Department of Biomedical Informatics, College of Medicine, The Ohio State University, 1800 Cannon Drive, Columbus, OH 43210, USA.
Department of Medicine, Indiana University School of Medicine, 545 Barnhill Drive, Indianapolis, IN 46202, USA.
Gigascience. 2019 May 1;8(5). doi: 10.1093/gigascience/giz046.
Long thought "relics" of evolution, not until recently have pseudogenes been of medical interest regarding regulation in cancer. Often, these regulatory roles are a direct by-product of their close sequence homology to protein-coding genes. Novel pseudogene-gene (PGG) functional associations can be identified through the integration of biomedical data, such as sequence homology, functional pathways, gene expression, pseudogene expression, and microRNA expression.
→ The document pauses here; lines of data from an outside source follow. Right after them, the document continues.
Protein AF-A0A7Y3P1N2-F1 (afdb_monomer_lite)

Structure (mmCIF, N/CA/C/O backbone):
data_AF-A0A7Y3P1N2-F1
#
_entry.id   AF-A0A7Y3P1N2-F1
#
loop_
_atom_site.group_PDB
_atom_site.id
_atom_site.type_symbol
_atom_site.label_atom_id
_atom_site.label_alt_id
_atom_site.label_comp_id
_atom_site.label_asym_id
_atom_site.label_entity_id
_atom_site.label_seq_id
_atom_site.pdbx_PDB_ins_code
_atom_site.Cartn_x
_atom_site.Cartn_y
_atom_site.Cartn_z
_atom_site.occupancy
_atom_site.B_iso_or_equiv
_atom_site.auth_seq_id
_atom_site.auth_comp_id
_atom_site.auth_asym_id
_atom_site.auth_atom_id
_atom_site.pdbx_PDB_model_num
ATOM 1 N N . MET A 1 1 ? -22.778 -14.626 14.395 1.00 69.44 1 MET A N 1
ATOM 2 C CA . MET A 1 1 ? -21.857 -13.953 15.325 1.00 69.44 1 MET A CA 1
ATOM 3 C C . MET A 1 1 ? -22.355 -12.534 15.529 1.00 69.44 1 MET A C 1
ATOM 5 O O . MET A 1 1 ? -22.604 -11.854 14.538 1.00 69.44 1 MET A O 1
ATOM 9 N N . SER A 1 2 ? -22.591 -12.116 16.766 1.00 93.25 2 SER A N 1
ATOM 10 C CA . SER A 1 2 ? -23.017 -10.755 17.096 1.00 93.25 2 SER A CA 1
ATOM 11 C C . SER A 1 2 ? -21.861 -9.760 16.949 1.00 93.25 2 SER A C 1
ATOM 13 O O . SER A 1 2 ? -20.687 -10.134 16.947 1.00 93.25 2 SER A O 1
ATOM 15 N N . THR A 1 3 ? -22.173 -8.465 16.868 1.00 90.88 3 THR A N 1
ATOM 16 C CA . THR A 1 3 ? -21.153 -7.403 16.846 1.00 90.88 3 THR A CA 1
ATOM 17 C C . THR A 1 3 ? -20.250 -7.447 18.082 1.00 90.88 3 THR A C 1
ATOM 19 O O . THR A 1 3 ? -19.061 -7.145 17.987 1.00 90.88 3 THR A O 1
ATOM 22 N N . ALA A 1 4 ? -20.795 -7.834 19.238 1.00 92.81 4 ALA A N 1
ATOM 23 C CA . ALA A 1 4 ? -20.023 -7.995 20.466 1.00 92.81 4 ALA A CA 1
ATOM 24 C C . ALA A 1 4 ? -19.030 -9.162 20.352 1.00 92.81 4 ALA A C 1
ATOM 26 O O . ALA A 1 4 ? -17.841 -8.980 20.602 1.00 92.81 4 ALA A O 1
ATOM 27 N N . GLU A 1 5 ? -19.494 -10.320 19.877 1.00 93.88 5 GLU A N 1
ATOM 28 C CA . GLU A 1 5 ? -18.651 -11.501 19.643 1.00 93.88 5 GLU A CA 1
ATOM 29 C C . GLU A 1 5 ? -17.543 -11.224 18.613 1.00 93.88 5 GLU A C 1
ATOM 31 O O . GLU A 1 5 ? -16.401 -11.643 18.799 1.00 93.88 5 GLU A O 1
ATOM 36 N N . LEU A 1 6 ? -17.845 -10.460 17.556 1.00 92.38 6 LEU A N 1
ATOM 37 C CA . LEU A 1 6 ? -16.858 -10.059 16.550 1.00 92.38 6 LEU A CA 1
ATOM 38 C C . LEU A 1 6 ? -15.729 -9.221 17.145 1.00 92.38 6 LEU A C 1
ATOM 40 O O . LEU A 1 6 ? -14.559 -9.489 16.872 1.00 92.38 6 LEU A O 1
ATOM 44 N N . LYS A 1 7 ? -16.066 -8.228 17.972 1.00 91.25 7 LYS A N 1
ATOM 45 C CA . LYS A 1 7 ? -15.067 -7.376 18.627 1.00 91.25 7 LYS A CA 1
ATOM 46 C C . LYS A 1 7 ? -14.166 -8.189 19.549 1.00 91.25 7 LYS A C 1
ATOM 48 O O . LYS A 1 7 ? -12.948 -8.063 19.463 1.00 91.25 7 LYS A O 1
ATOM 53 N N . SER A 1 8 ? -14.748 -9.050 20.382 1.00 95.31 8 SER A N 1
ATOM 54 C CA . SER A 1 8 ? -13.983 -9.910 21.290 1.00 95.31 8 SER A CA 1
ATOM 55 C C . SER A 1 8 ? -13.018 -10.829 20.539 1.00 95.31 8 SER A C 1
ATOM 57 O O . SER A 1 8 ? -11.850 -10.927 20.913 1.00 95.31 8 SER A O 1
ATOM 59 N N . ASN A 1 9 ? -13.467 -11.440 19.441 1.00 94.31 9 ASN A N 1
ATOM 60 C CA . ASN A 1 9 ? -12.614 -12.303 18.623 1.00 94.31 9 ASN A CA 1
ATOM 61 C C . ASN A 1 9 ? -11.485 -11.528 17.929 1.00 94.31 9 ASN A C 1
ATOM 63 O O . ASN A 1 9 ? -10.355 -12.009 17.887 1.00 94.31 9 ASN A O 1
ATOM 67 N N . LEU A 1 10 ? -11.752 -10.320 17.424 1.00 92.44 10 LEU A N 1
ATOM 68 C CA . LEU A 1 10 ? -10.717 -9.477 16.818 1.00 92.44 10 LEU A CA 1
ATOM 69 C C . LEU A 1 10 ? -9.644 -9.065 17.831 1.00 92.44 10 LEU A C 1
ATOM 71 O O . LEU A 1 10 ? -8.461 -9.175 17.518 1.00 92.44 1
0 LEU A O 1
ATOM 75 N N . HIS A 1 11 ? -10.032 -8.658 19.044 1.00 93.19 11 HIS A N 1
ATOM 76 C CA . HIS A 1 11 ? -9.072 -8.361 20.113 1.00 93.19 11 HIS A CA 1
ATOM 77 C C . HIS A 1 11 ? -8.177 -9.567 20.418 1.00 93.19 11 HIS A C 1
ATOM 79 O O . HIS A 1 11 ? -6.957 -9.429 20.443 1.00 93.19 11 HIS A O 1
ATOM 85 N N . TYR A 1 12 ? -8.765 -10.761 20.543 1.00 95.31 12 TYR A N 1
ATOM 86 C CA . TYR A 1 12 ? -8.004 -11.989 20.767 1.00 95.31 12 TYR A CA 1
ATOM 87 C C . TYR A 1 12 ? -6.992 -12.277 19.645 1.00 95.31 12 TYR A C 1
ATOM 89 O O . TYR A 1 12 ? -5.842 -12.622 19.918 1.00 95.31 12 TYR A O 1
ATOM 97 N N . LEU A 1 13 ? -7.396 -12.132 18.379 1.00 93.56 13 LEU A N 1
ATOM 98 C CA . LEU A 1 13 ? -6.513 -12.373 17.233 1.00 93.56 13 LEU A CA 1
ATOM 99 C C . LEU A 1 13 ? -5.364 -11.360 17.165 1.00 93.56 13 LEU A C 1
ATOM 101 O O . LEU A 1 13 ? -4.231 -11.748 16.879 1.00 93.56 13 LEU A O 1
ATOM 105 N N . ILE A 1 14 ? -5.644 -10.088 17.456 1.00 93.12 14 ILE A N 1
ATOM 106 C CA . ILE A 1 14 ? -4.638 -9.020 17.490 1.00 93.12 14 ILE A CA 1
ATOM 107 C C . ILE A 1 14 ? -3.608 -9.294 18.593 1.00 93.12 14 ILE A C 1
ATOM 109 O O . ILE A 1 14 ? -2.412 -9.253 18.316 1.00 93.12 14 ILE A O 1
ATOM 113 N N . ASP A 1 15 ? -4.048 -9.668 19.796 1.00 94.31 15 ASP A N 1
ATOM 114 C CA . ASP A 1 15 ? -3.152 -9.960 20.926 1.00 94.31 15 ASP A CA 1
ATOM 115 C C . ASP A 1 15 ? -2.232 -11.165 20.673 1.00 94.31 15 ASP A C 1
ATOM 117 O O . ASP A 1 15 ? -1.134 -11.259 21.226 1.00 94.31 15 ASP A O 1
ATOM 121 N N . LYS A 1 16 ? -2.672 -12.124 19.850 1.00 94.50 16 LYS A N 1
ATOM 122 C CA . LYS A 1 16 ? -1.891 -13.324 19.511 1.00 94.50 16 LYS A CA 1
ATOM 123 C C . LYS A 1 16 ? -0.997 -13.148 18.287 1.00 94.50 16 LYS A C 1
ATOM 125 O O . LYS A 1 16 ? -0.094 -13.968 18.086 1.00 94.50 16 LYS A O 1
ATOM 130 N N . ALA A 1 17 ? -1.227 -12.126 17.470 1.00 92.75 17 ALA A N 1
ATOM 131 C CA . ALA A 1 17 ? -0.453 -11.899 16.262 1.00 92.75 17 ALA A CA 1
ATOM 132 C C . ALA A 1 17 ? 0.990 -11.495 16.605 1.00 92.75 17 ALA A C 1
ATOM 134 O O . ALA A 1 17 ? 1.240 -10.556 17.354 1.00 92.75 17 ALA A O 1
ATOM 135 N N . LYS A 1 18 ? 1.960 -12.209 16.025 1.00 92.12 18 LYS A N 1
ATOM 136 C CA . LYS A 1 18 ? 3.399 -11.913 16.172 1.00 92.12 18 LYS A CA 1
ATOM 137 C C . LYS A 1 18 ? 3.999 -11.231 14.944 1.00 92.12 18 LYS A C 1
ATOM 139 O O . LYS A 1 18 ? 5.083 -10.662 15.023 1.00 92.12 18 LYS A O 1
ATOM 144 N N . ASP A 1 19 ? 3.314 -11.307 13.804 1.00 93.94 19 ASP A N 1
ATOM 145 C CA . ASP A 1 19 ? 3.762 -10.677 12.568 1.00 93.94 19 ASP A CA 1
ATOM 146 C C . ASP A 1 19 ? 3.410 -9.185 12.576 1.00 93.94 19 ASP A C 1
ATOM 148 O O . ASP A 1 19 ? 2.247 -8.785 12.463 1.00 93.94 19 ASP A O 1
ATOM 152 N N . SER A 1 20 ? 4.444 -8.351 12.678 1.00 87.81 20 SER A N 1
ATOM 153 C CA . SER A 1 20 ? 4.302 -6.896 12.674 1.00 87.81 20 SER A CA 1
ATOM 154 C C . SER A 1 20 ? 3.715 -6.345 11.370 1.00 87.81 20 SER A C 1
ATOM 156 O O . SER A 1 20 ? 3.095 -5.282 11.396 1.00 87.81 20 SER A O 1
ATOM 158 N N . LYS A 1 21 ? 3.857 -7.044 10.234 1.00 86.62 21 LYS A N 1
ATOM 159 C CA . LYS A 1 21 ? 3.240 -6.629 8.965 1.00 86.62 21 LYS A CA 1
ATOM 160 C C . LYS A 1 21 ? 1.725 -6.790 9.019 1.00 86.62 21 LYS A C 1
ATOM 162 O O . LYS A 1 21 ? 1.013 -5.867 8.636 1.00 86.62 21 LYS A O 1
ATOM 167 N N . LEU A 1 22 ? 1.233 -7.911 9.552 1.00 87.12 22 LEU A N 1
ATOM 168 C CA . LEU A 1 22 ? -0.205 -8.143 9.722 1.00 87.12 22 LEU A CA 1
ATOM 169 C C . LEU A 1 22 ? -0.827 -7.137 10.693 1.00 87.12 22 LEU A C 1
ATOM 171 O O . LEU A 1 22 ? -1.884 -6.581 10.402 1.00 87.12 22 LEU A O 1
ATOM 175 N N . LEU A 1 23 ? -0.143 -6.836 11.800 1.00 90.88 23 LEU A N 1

However, not all of the information has been integrated, and almost all previous pseudogene studies relied on 1:1 pseudogene-parent gene relationships without leveraging other homologous genes/pseudogenes.
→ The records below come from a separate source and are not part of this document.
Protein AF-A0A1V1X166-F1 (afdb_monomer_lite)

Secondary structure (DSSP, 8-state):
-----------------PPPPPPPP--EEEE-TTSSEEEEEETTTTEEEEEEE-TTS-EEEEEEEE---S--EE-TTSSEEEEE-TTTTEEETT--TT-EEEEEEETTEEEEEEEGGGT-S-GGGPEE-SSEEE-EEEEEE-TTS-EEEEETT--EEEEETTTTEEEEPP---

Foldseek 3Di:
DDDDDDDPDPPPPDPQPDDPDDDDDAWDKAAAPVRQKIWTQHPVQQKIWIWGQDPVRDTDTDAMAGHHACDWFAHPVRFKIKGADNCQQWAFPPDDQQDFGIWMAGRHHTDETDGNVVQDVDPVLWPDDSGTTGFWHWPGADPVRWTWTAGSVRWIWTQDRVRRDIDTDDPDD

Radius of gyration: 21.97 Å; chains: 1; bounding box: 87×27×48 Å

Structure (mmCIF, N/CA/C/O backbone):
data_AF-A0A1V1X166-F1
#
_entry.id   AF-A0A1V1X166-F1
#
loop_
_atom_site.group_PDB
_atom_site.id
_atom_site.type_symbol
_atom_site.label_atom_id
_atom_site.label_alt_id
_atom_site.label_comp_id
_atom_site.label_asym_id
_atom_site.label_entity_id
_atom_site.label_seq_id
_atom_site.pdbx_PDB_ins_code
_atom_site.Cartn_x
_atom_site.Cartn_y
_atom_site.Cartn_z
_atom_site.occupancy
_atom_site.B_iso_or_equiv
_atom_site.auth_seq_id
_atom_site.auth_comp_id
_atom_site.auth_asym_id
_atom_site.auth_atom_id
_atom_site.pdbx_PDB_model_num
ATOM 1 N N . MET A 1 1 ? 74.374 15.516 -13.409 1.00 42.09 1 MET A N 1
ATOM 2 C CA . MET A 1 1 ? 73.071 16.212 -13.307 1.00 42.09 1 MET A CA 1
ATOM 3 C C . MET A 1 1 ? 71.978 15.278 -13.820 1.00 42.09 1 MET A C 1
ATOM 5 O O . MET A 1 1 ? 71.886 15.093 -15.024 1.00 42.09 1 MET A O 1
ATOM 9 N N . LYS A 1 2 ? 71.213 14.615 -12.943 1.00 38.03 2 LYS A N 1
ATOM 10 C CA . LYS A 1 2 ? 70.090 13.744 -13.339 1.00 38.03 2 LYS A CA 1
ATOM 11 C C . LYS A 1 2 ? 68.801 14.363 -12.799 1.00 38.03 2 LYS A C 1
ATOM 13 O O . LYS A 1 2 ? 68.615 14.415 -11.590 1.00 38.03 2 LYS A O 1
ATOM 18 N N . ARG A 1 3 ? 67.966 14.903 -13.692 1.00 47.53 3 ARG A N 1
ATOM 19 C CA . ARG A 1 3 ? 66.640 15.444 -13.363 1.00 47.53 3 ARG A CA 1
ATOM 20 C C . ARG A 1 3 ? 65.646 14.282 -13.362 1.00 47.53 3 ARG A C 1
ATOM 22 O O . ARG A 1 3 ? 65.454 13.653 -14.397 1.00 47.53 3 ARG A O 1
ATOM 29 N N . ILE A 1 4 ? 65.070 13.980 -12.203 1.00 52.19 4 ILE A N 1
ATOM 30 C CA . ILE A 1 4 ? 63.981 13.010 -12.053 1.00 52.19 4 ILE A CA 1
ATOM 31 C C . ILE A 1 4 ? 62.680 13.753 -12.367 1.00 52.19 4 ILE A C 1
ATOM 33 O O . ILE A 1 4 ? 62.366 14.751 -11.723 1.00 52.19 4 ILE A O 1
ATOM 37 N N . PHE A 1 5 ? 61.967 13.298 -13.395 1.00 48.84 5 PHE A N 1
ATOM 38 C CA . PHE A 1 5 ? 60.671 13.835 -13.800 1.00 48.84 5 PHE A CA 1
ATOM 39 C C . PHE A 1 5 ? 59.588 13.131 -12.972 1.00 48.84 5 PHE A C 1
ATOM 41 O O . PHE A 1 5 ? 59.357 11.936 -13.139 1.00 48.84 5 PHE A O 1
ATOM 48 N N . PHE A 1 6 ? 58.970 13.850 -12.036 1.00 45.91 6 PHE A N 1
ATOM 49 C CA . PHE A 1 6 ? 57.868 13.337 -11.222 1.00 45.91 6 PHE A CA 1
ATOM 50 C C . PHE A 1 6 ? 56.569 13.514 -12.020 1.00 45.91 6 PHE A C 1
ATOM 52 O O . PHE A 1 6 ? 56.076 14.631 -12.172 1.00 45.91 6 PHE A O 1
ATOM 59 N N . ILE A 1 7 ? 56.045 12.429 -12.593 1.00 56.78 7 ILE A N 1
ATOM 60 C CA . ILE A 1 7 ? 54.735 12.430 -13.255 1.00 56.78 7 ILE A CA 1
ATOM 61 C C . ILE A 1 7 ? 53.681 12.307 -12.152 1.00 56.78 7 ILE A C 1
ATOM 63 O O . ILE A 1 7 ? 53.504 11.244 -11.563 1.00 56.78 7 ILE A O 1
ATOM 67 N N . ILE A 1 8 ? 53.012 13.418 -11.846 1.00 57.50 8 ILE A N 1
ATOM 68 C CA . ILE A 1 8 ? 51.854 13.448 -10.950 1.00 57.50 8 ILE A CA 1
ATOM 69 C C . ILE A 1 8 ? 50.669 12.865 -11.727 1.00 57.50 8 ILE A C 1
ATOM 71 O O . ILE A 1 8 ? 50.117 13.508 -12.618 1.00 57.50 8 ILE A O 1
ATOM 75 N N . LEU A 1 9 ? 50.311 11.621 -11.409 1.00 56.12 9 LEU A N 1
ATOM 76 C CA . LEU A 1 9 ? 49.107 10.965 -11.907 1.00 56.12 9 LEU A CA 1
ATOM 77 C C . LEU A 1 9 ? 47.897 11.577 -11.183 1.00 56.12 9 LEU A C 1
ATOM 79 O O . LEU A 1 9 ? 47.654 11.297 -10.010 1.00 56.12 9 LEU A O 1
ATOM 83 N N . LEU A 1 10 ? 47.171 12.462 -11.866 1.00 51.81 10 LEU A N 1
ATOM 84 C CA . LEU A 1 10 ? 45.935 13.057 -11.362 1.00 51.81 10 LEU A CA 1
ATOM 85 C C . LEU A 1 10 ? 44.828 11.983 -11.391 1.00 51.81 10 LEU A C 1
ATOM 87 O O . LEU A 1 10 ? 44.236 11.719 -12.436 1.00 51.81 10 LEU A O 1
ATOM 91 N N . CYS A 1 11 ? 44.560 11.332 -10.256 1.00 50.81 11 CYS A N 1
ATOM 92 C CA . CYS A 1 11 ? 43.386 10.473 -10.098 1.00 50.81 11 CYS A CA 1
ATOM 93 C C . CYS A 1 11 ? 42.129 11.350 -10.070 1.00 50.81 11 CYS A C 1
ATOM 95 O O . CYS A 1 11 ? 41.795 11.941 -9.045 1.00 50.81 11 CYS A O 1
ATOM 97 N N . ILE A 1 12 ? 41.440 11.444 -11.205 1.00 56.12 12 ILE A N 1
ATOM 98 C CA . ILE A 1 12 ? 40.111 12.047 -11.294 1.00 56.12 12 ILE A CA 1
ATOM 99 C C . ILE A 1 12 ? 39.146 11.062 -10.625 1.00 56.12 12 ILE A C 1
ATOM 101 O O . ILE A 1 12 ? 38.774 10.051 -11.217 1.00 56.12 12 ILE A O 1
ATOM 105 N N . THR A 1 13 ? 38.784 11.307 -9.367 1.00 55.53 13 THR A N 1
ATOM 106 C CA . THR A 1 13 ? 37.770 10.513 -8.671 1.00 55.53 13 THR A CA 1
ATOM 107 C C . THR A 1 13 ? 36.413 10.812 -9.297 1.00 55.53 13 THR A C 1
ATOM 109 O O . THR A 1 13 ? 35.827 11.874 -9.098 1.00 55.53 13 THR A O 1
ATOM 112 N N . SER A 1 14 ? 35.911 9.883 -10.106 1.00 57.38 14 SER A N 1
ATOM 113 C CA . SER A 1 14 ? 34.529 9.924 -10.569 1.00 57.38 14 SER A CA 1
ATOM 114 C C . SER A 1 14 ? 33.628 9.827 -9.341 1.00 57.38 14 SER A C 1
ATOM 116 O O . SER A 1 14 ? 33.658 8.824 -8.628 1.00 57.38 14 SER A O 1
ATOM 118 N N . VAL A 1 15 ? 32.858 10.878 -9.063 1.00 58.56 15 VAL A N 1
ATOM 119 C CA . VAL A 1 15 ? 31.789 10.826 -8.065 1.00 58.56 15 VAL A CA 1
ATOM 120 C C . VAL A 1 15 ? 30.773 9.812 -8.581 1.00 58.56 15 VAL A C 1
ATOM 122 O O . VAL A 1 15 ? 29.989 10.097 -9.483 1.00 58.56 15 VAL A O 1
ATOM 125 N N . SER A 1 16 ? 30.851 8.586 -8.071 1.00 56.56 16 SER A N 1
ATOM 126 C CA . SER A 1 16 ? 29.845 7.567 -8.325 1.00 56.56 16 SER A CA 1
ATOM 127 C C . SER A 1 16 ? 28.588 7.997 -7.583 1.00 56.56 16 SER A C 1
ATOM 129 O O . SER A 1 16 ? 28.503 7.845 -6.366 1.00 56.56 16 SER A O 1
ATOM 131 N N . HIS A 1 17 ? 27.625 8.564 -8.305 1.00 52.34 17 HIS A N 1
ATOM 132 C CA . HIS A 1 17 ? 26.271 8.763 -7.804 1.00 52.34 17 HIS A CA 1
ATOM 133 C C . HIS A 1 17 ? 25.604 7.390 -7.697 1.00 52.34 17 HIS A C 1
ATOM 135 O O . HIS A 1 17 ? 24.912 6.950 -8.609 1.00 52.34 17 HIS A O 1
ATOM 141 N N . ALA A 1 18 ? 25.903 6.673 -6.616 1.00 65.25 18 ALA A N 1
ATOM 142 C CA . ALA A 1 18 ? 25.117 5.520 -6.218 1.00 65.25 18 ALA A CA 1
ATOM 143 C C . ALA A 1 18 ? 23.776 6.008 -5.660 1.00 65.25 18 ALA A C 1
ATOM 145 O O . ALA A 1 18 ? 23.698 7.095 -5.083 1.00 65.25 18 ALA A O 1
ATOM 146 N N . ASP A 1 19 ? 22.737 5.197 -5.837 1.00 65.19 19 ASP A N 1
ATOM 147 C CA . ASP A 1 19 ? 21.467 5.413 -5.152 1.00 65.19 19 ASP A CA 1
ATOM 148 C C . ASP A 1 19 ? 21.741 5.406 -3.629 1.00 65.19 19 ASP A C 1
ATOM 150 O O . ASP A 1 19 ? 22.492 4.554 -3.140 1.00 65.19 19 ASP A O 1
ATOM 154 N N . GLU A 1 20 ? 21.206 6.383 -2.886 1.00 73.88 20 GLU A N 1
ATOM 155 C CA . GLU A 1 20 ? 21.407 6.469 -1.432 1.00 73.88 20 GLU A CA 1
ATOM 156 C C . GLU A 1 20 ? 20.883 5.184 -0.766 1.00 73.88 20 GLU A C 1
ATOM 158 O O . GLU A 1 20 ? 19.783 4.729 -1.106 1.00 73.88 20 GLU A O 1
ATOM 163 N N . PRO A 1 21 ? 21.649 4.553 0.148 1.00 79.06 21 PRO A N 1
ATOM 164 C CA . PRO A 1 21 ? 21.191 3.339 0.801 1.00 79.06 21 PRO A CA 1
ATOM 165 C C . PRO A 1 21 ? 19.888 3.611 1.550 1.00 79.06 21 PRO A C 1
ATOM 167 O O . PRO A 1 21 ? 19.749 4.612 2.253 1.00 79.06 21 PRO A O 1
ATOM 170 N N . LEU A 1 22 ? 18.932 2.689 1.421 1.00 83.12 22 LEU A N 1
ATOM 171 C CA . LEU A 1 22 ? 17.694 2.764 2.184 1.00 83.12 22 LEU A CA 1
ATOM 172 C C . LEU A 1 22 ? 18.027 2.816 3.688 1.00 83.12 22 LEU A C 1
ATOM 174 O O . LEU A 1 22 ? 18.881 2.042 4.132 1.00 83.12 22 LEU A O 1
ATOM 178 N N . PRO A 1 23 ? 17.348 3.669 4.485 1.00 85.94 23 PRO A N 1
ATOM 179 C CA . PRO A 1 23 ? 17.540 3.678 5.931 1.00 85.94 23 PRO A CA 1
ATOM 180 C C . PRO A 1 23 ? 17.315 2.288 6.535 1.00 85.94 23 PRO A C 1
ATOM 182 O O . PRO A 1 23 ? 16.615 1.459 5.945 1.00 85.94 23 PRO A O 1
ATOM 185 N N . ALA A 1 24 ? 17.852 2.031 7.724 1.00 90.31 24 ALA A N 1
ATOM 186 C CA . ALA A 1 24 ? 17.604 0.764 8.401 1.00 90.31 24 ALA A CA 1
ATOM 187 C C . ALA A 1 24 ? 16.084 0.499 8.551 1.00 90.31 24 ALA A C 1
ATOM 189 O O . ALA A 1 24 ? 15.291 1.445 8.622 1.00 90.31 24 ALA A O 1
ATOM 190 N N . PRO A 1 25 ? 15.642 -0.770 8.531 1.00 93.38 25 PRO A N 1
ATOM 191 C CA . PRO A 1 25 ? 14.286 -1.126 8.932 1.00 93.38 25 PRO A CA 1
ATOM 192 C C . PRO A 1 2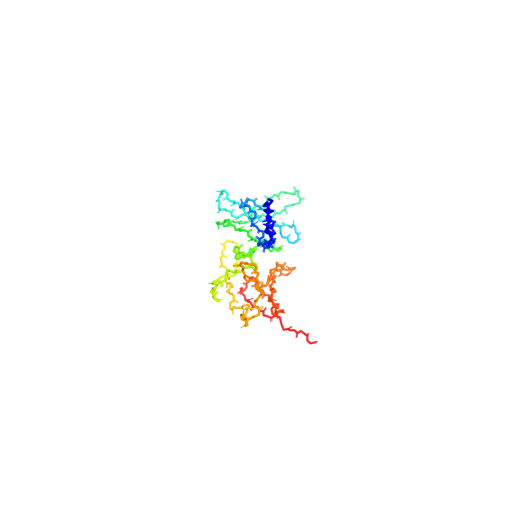5 ? 13.991 -0.634 10.353 1.00 93.38 25 PRO A C 1
ATOM 194 O O . PRO A 1 25 ? 14.818 -0.805 11.243 1.00 93.38 25 PRO A O 1
ATOM 197 N N . GLU A 1 26 ? 12.808 -0.063 10.565 1.00 95.56 26 GLU A N 1
ATOM 198 C CA . GLU A 1 26 ? 12.325 0.370 11.879 1.00 95.56 26 GLU A CA 1
ATOM 199 C C . GLU A 1 26 ? 10.797 0.263 11.950 1.00 95.56 26 GLU A C 1
ATOM 201 O O . GLU A 1 26 ? 10.124 0.163 10.917 1.00 95.56 26 GLU A O 1
ATOM 206 N N . THR A 1 27 ? 10.248 0.278 13.166 1.00 97.75 27 THR A N 1
ATOM 207 C CA . THR A 1 27 ? 8.806 0.440 13.384 1.00 97.75 27 THR A CA 1
ATOM 208 C C . THR A 1 27 ? 8.395 1.863 13.028 1.00 97.75 27 THR A C 1
ATOM 210 O O . THR A 1 27 ? 9.026 2.823 13.467 1.00 97.75 27 THR A O 1
ATOM 213 N N . TYR A 1 28 ? 7.322 2.017 12.256 1.00 97.75 28 TYR A N 1
ATOM 214 C CA . TYR A 1 28 ? 6.854 3.334 11.819 1.00 97.75 28 TYR A CA 1
ATOM 215 C C . TYR A 1 28 ? 5.332 3.397 11.694 1.00 97.75 28 TYR A C 1
ATOM 217 O O . TYR A 1 28 ? 4.637 2.380 11.721 1.00 97.75 28 TYR A O 1
ATOM 225 N N . GLN A 1 29 ? 4.805 4.617 11.559 1.00 98.00 29 GLN A N 1
ATOM 226 C CA . GLN A 1 29 ? 3.374 4.865 11.409 1.00 98.00 29 GLN A CA 1
ATOM 227 C C . GLN A 1 29 ? 3.035 5.428 10.031 1.00 98.00 29 GLN A C 1
ATOM 229 O O . GLN A 1 29 ? 3.658 6.380 9.560 1.00 98.00 29 GLN A O 1
ATOM 234 N N . VAL A 1 30 ? 1.978 4.894 9.422 1.00 97.75 30 VAL A N 1
ATOM 235 C CA . VAL A 1 30 ? 1.393 5.406 8.179 1.00 97.75 30 VAL A CA 1
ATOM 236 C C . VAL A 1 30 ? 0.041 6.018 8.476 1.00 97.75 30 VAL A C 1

We produce PGG families that expand beyond the current 1:1 paradigm. First, we construct expansive PGG databases by (i) CUDAlign graphics processing unit (GPU) accelerated local alignment of all pseudogenes to gene families (totaling 1.6 billion individual local alignments and >40,000 GPU hours) and (ii) BLAST-based assignment of pseudogenes to gene families. Second, we create an open-source web application (PseudoFuN [Pseudogene Functional Networks]) to search for integrative functional relationships of sequence homology, microRNA expression, gene expression, pseudogene expression, and gene ontology. We produce four "flavors" of CUDAlign-based databases (>462,000,000 PGG pairwise alignments and 133,770 PGG families) that can be queried and downloaded using PseudoFuN. These databases are consistent with previous 1:1 PGG annotation and also are much more powerful including millions of de novo PGG associations. For example, we find multiple known (e.g., miR-20a-PTEN-PTENP1) and novel (e.g., miR-375-SOX15-PPP4R1L) microRNA-gene-pseudogene associations in prostate cancer. PseudoFuN provides a "one stop shop" for identifying and visualizing thousands of potential regulatory relationships related to pseudogenes in The Cancer Genome Atlas cancers.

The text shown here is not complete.